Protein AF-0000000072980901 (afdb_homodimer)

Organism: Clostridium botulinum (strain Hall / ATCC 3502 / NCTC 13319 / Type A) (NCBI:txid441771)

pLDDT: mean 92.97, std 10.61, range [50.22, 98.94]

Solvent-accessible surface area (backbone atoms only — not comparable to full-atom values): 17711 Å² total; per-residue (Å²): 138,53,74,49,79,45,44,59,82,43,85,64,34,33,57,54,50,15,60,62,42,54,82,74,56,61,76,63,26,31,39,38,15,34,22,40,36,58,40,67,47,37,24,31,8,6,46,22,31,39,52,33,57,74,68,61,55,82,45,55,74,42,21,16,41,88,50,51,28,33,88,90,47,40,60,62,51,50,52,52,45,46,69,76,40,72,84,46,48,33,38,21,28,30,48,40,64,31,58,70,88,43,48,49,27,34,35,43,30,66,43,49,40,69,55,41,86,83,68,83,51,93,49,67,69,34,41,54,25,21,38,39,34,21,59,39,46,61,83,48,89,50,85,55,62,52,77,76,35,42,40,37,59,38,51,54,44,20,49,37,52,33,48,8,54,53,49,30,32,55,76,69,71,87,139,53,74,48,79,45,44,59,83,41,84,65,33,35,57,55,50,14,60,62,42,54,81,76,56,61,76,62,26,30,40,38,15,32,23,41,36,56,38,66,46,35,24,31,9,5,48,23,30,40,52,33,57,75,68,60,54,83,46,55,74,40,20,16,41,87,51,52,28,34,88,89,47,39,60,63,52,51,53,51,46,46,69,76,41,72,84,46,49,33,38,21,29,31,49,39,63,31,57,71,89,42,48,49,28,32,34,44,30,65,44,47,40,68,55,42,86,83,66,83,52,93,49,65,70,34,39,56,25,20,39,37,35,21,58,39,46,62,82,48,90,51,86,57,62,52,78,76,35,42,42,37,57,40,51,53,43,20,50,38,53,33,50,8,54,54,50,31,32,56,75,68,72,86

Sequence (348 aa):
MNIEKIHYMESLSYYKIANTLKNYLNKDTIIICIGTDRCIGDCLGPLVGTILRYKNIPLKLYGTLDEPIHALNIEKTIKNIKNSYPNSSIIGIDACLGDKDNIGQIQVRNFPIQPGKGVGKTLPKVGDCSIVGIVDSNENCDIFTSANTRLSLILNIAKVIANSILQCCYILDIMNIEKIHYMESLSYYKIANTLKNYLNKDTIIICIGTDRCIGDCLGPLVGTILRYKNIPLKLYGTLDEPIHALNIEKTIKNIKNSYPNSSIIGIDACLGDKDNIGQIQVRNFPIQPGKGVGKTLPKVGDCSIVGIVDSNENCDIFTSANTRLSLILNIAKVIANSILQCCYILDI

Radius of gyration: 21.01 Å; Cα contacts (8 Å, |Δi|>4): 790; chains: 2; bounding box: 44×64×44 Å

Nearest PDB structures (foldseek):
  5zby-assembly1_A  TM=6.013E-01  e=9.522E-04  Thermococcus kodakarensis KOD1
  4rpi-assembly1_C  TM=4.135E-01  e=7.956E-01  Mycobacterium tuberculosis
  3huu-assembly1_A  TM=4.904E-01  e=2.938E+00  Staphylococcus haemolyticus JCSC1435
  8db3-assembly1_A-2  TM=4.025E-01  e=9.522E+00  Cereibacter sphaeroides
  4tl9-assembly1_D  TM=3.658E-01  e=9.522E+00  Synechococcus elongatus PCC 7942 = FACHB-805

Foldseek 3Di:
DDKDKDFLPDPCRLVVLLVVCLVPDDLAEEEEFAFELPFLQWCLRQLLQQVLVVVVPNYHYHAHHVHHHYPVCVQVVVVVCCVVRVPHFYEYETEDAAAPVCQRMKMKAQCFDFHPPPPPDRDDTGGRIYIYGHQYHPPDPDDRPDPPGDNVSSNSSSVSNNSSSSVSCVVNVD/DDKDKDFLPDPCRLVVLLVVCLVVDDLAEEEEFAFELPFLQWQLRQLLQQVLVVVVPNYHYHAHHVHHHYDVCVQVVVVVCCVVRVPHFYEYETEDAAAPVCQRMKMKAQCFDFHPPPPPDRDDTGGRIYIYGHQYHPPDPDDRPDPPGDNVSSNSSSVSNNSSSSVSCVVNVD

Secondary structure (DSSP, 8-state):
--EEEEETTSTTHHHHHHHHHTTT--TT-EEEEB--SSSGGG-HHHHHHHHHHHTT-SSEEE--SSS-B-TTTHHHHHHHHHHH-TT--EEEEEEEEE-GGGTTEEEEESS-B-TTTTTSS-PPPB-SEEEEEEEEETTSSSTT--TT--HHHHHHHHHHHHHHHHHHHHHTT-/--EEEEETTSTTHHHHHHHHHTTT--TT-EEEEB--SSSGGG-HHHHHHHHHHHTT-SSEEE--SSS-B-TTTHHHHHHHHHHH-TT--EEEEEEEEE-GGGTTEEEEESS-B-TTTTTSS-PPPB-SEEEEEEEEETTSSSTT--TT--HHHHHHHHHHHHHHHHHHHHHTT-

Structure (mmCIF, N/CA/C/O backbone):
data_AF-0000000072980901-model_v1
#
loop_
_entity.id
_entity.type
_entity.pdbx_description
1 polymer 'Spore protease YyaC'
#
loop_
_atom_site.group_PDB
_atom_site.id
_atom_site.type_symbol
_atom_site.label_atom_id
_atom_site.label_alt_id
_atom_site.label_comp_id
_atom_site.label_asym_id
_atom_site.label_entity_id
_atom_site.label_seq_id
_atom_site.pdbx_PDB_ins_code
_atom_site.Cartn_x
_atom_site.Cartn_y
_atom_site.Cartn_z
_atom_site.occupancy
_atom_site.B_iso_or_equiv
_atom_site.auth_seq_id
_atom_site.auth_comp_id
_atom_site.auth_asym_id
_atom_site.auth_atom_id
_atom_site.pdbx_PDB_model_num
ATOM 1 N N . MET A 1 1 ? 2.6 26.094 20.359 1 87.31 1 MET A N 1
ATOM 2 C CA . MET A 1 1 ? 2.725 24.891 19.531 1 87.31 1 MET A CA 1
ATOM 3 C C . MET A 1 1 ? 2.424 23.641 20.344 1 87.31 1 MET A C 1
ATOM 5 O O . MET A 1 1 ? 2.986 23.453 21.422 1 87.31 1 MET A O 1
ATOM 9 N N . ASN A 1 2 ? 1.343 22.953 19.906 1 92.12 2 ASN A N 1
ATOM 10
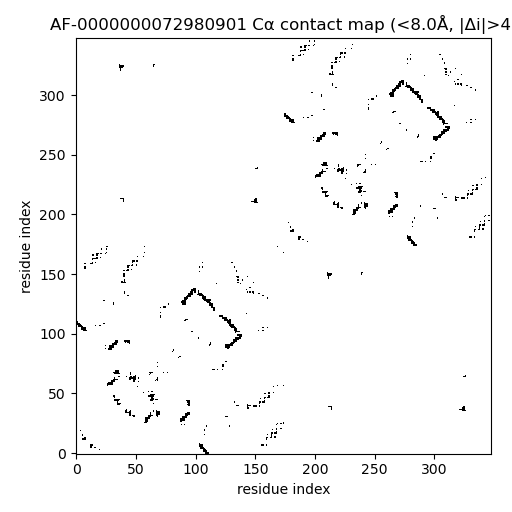 C CA . ASN A 1 2 ? 0.933 21.734 20.609 1 92.12 2 ASN A CA 1
ATOM 11 C C . ASN A 1 2 ? 1.107 20.5 19.719 1 92.12 2 ASN A C 1
ATOM 13 O O . ASN A 1 2 ? 0.895 20.562 18.516 1 92.12 2 ASN A O 1
ATOM 17 N N . ILE A 1 3 ? 1.633 19.484 20.344 1 95.56 3 ILE A N 1
ATOM 18 C CA . ILE A 1 3 ? 1.817 18.203 19.672 1 95.56 3 ILE A CA 1
ATOM 19 C C . ILE A 1 3 ? 1.168 17.094 20.484 1 95.56 3 ILE A C 1
ATOM 21 O O . ILE A 1 3 ? 1.439 16.938 21.672 1 95.56 3 ILE A O 1
ATOM 25 N N . GLU A 1 4 ? 0.253 16.406 19.906 1 97 4 GLU A N 1
ATOM 26 C CA . GLU A 1 4 ? -0.279 15.172 20.484 1 97 4 GLU A CA 1
ATOM 27 C C . GLU A 1 4 ? 0.341 13.945 19.828 1 97 4 GLU A C 1
ATOM 29 O O . GLU A 1 4 ? 0.37 13.844 18.594 1 97 4 GLU A O 1
ATOM 34 N N . LYS A 1 5 ? 0.867 13.047 20.641 1 97.62 5 LYS A N 1
ATOM 35 C CA . LYS A 1 5 ? 1.598 11.875 20.156 1 97.62 5 LYS A CA 1
ATOM 36 C C . LYS A 1 5 ? 0.854 10.586 20.484 1 97.62 5 LYS A C 1
ATOM 38 O O . LYS A 1 5 ? 0.434 10.375 21.625 1 97.62 5 LYS A O 1
ATOM 43 N N . ILE A 1 6 ? 0.663 9.734 19.469 1 98.19 6 ILE A N 1
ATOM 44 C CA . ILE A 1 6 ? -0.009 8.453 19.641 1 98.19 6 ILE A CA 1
########
» Work to be completed: All that belongs in the answer is an exact copy of the lines from the start of the records above through the line with "pLDDT: mean 92.97, std".

» Reply to the exercise:
Protein AF-0000000072980901 (afdb_homodimer)

Organism: Clostridium botulinum (strain Hall / ATCC 3502 / NCTC 13319 / Type A) (NCBI:txid441771)

pLDDT: mean 92.97, std 10.61, range [50.22, 98.94]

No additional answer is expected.